Two links are embedded: one to a detailed review of Amazon’s logistics investments (link: https://www.fool.com/investing/amazon-logistics) and another to a chart illustrating Amazon’s revenue mix (retail, AWS, advertising, subscription) over the past decade (link: https://www.fool.com/charts/amazon-revenue-mix).


Common Themes and Caveats

Across all three companies, the article identifies a few common themes:

  • Growth Through Diversification – Each company has multiple high‑margin revenue streams that shield them from a single product’s downturn.

  • AI as a Catalyst – Alphabet, Microsoft, and Amazon are all aggressively investing in generative AI, which is projected to become a mainstream commercial product in the next few years.

  • Regulatory and Competitive Pressures – While the article acknowledges the possibility of antitrust scrutiny, it notes that these companies have shown resilience in navigating regulatory landscapes.

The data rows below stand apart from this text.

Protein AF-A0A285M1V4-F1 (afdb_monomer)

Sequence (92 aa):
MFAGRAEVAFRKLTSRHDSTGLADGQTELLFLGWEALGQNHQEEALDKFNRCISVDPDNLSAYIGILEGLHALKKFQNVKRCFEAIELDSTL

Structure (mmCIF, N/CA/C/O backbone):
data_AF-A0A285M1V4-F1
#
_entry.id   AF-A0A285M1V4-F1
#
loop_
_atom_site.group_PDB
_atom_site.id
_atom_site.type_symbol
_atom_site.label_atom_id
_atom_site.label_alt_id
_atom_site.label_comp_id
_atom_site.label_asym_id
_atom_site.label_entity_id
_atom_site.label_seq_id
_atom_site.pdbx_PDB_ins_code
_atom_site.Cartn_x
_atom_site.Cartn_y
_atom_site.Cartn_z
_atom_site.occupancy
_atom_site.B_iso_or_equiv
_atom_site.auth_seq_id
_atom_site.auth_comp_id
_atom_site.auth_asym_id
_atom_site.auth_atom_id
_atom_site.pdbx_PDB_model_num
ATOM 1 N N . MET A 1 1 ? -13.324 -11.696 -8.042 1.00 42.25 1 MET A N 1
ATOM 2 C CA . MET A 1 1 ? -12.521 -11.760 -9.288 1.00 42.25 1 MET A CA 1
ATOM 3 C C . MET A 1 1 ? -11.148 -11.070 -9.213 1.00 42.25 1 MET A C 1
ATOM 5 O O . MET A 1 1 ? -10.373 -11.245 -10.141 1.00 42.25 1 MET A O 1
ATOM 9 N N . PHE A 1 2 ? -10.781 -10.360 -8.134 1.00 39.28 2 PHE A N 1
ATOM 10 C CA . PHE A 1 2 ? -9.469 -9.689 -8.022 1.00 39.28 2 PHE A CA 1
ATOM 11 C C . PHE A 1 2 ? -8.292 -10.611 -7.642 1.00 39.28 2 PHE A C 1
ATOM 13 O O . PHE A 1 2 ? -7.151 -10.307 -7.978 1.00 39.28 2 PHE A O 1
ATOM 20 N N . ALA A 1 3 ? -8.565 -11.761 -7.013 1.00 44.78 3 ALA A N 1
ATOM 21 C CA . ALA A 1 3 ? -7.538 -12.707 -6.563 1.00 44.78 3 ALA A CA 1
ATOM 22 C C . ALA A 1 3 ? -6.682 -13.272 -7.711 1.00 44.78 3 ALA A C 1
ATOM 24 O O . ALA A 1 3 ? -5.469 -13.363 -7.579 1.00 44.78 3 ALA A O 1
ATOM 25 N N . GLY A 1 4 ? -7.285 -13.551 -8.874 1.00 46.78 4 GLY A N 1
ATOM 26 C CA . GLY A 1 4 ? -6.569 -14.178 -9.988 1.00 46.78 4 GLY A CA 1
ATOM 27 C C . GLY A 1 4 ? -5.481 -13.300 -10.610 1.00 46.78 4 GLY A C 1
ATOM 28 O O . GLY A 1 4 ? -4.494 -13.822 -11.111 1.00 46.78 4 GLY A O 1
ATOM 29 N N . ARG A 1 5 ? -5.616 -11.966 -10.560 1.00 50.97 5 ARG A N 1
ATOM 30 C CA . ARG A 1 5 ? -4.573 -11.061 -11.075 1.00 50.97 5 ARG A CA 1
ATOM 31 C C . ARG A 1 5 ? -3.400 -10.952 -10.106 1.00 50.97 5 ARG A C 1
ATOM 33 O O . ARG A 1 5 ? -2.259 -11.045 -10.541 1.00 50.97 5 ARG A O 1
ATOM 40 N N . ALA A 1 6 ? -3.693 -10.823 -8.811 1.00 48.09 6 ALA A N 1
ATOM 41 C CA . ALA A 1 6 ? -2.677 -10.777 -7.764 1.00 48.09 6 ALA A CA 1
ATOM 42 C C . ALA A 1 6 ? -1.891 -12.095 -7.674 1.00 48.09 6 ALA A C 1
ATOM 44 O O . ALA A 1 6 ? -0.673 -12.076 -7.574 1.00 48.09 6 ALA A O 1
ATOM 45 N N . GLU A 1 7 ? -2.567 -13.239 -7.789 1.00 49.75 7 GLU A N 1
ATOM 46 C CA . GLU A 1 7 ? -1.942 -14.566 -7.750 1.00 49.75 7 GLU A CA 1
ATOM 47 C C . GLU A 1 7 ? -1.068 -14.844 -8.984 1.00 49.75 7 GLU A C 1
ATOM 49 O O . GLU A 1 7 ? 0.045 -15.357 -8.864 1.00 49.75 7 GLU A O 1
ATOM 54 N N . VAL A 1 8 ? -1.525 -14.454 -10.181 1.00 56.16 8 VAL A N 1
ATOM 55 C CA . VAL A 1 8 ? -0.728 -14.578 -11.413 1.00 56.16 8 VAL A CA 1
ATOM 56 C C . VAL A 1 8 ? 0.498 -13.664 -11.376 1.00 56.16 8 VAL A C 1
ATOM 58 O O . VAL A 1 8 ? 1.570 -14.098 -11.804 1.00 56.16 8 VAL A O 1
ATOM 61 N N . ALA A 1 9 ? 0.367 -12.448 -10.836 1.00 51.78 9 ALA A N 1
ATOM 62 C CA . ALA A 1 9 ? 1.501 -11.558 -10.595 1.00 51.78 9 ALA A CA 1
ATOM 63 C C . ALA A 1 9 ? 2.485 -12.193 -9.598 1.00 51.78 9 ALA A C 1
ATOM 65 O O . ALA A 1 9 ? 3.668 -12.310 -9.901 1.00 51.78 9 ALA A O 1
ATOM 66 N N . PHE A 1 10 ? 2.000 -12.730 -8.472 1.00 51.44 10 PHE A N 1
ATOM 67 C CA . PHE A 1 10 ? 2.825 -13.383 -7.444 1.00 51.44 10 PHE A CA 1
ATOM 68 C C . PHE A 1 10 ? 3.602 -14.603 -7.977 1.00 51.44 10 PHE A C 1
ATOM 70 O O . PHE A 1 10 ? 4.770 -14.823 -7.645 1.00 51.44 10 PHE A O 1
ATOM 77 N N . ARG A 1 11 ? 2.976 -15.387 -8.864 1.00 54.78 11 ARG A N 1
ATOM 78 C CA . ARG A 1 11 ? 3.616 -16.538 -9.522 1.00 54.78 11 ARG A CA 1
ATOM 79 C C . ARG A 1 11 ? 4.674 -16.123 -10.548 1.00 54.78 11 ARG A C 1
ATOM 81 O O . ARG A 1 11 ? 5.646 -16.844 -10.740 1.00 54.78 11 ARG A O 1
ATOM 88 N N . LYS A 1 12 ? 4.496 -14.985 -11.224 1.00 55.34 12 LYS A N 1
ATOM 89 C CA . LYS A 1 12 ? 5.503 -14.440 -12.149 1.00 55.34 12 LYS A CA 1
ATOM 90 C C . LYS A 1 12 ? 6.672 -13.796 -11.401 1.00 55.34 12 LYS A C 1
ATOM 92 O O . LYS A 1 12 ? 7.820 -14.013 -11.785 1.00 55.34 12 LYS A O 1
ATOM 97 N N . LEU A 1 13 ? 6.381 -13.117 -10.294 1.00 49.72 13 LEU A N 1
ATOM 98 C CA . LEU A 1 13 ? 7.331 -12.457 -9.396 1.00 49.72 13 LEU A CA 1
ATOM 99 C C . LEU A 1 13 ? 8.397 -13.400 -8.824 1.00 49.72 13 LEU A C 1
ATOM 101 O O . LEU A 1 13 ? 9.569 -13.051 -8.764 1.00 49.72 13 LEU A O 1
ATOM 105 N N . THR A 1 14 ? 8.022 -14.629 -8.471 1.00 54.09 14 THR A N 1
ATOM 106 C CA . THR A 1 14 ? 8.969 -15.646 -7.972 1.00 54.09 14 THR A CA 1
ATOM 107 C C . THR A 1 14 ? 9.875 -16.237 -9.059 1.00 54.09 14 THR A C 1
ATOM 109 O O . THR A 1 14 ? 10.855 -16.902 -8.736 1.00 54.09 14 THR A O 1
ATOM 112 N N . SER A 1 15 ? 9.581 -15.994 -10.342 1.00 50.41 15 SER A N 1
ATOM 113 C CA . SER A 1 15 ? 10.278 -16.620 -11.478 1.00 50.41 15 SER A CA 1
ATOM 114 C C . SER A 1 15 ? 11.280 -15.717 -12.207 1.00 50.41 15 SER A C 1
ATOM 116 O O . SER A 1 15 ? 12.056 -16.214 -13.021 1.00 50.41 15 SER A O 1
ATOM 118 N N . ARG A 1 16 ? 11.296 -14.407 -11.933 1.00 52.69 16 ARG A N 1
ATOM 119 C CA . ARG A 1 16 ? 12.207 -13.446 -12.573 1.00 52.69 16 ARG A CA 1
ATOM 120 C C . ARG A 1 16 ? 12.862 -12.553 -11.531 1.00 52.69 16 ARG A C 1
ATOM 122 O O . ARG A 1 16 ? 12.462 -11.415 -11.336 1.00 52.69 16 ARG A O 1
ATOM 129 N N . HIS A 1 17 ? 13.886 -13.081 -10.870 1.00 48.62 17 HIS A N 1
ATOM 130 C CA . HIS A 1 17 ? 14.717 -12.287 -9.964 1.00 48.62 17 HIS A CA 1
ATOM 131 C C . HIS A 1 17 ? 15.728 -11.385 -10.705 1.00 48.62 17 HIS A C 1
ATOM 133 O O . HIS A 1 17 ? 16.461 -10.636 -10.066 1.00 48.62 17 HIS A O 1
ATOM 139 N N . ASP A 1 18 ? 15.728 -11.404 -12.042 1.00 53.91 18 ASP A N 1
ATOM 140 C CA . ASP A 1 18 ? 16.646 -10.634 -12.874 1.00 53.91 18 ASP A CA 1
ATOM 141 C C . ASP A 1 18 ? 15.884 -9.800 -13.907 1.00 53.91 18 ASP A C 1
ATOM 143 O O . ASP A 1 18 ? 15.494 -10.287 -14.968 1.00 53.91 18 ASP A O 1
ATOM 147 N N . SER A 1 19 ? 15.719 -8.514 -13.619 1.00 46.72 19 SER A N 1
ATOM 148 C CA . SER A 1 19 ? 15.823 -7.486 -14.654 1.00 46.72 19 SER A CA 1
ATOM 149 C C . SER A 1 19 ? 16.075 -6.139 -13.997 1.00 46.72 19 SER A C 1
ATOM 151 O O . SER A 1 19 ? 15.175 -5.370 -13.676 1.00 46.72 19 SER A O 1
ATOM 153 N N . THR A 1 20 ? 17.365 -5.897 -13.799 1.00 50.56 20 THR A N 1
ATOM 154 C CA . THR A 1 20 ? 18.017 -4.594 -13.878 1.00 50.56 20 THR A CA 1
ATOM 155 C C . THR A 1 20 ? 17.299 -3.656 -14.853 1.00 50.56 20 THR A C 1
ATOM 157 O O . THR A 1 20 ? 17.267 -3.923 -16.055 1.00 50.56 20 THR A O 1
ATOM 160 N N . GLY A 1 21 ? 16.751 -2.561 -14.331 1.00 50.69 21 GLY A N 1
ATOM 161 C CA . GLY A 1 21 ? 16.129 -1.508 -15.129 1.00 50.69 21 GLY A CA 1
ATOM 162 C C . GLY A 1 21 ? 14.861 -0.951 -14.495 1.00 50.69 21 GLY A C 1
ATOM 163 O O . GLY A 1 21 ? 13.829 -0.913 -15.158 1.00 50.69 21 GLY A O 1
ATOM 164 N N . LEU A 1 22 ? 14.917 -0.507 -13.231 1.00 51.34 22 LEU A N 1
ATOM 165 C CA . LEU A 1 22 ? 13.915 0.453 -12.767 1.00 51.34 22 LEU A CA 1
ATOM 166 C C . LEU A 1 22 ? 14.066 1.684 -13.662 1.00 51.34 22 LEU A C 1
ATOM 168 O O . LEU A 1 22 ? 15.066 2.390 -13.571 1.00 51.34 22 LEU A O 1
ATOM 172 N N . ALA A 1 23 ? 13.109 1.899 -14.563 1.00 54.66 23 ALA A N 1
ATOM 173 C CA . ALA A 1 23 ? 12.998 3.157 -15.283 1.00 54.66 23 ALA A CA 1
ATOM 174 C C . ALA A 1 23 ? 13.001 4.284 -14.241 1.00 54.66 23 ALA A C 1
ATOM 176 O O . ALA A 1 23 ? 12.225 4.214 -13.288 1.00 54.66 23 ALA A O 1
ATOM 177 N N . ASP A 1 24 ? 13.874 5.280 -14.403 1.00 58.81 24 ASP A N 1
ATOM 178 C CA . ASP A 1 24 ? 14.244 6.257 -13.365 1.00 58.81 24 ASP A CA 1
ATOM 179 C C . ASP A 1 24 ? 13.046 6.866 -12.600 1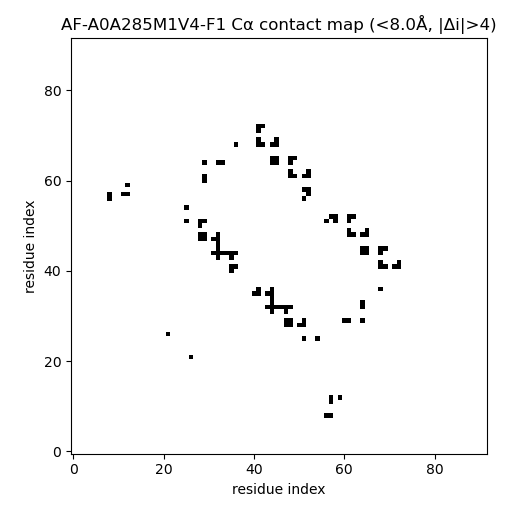.00 58.81 24 ASP A C 1
ATOM 181 O O . ASP A 1 24 ? 13.128 7.105 -11.397 1.00 58.81 24 ASP A O 1
ATOM 185 N N . GLY A 1 25 ? 11.887 7.026 -13.252 1.00 61.03 25 GLY A N 1
ATOM 186 C CA . GLY A 1 25 ? 10.661 7.545 -12.631 1.00 61.03 25 GLY A CA 1
ATOM 187 C C . GLY A 1 25 ? 9.910 6.590 -11.687 1.00 61.03 25 GLY A C 1
ATOM 188 O O . GLY A 1 25 ? 9.145 7.051 -10.841 1.00 61.03 25 GLY A O 1
ATOM 189 N N . GLN A 1 26 ? 10.099 5.271 -11.781 1.00 73.75 26 GLN A N 1
ATOM 190 C CA . GLN A 1 26 ? 9.459 4.324 -10.856 1.00 73.75 26 GLN A CA 1
ATOM 191 C C . GLN A 1 26 ? 10.149 4.285 -9.497 1.00 73.75 26 GLN A C 1
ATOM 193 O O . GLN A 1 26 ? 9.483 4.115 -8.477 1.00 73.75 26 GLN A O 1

  • Valuation Sensitivity – The predictions hinge on forward‑looking earnings estimates that can be volatile. A sudden slowdown in AI adoption or a macroeconomic shock could alter the trajectory.

The author concludes by reminding readers that beating Apple is a long‑term goal, and that investors should consider the broader macro context, sector rotation, and personal risk tolerance. They also encourage readers to monitor quarterly earnings, product launches, and regulatory updates to adjust expectations accordingly.


Final Takeaway

The Fool article is essentially a “big‑cap playbook” for the next decade: it identifies Alphabet, Microsoft, and Amazon as the most likely candidates to eclipse Apple’s market capitalization, not because they are currently larger, but because their diversified business models, margin profiles, and AI‑focused growth trajectories position them for long‑term scale. While the predictions are inherently speculative, they are grounded in robust financial analysis and a forward‑looking perspective that many investors find compelling.

By following the embedded links, readers can dive deeper into each company’s fundamentals, view detailed charts, and read further Fool research to build a more nuanced view of each stock’s potential to reach, and perhaps surpass, Apple’s lofty valuation.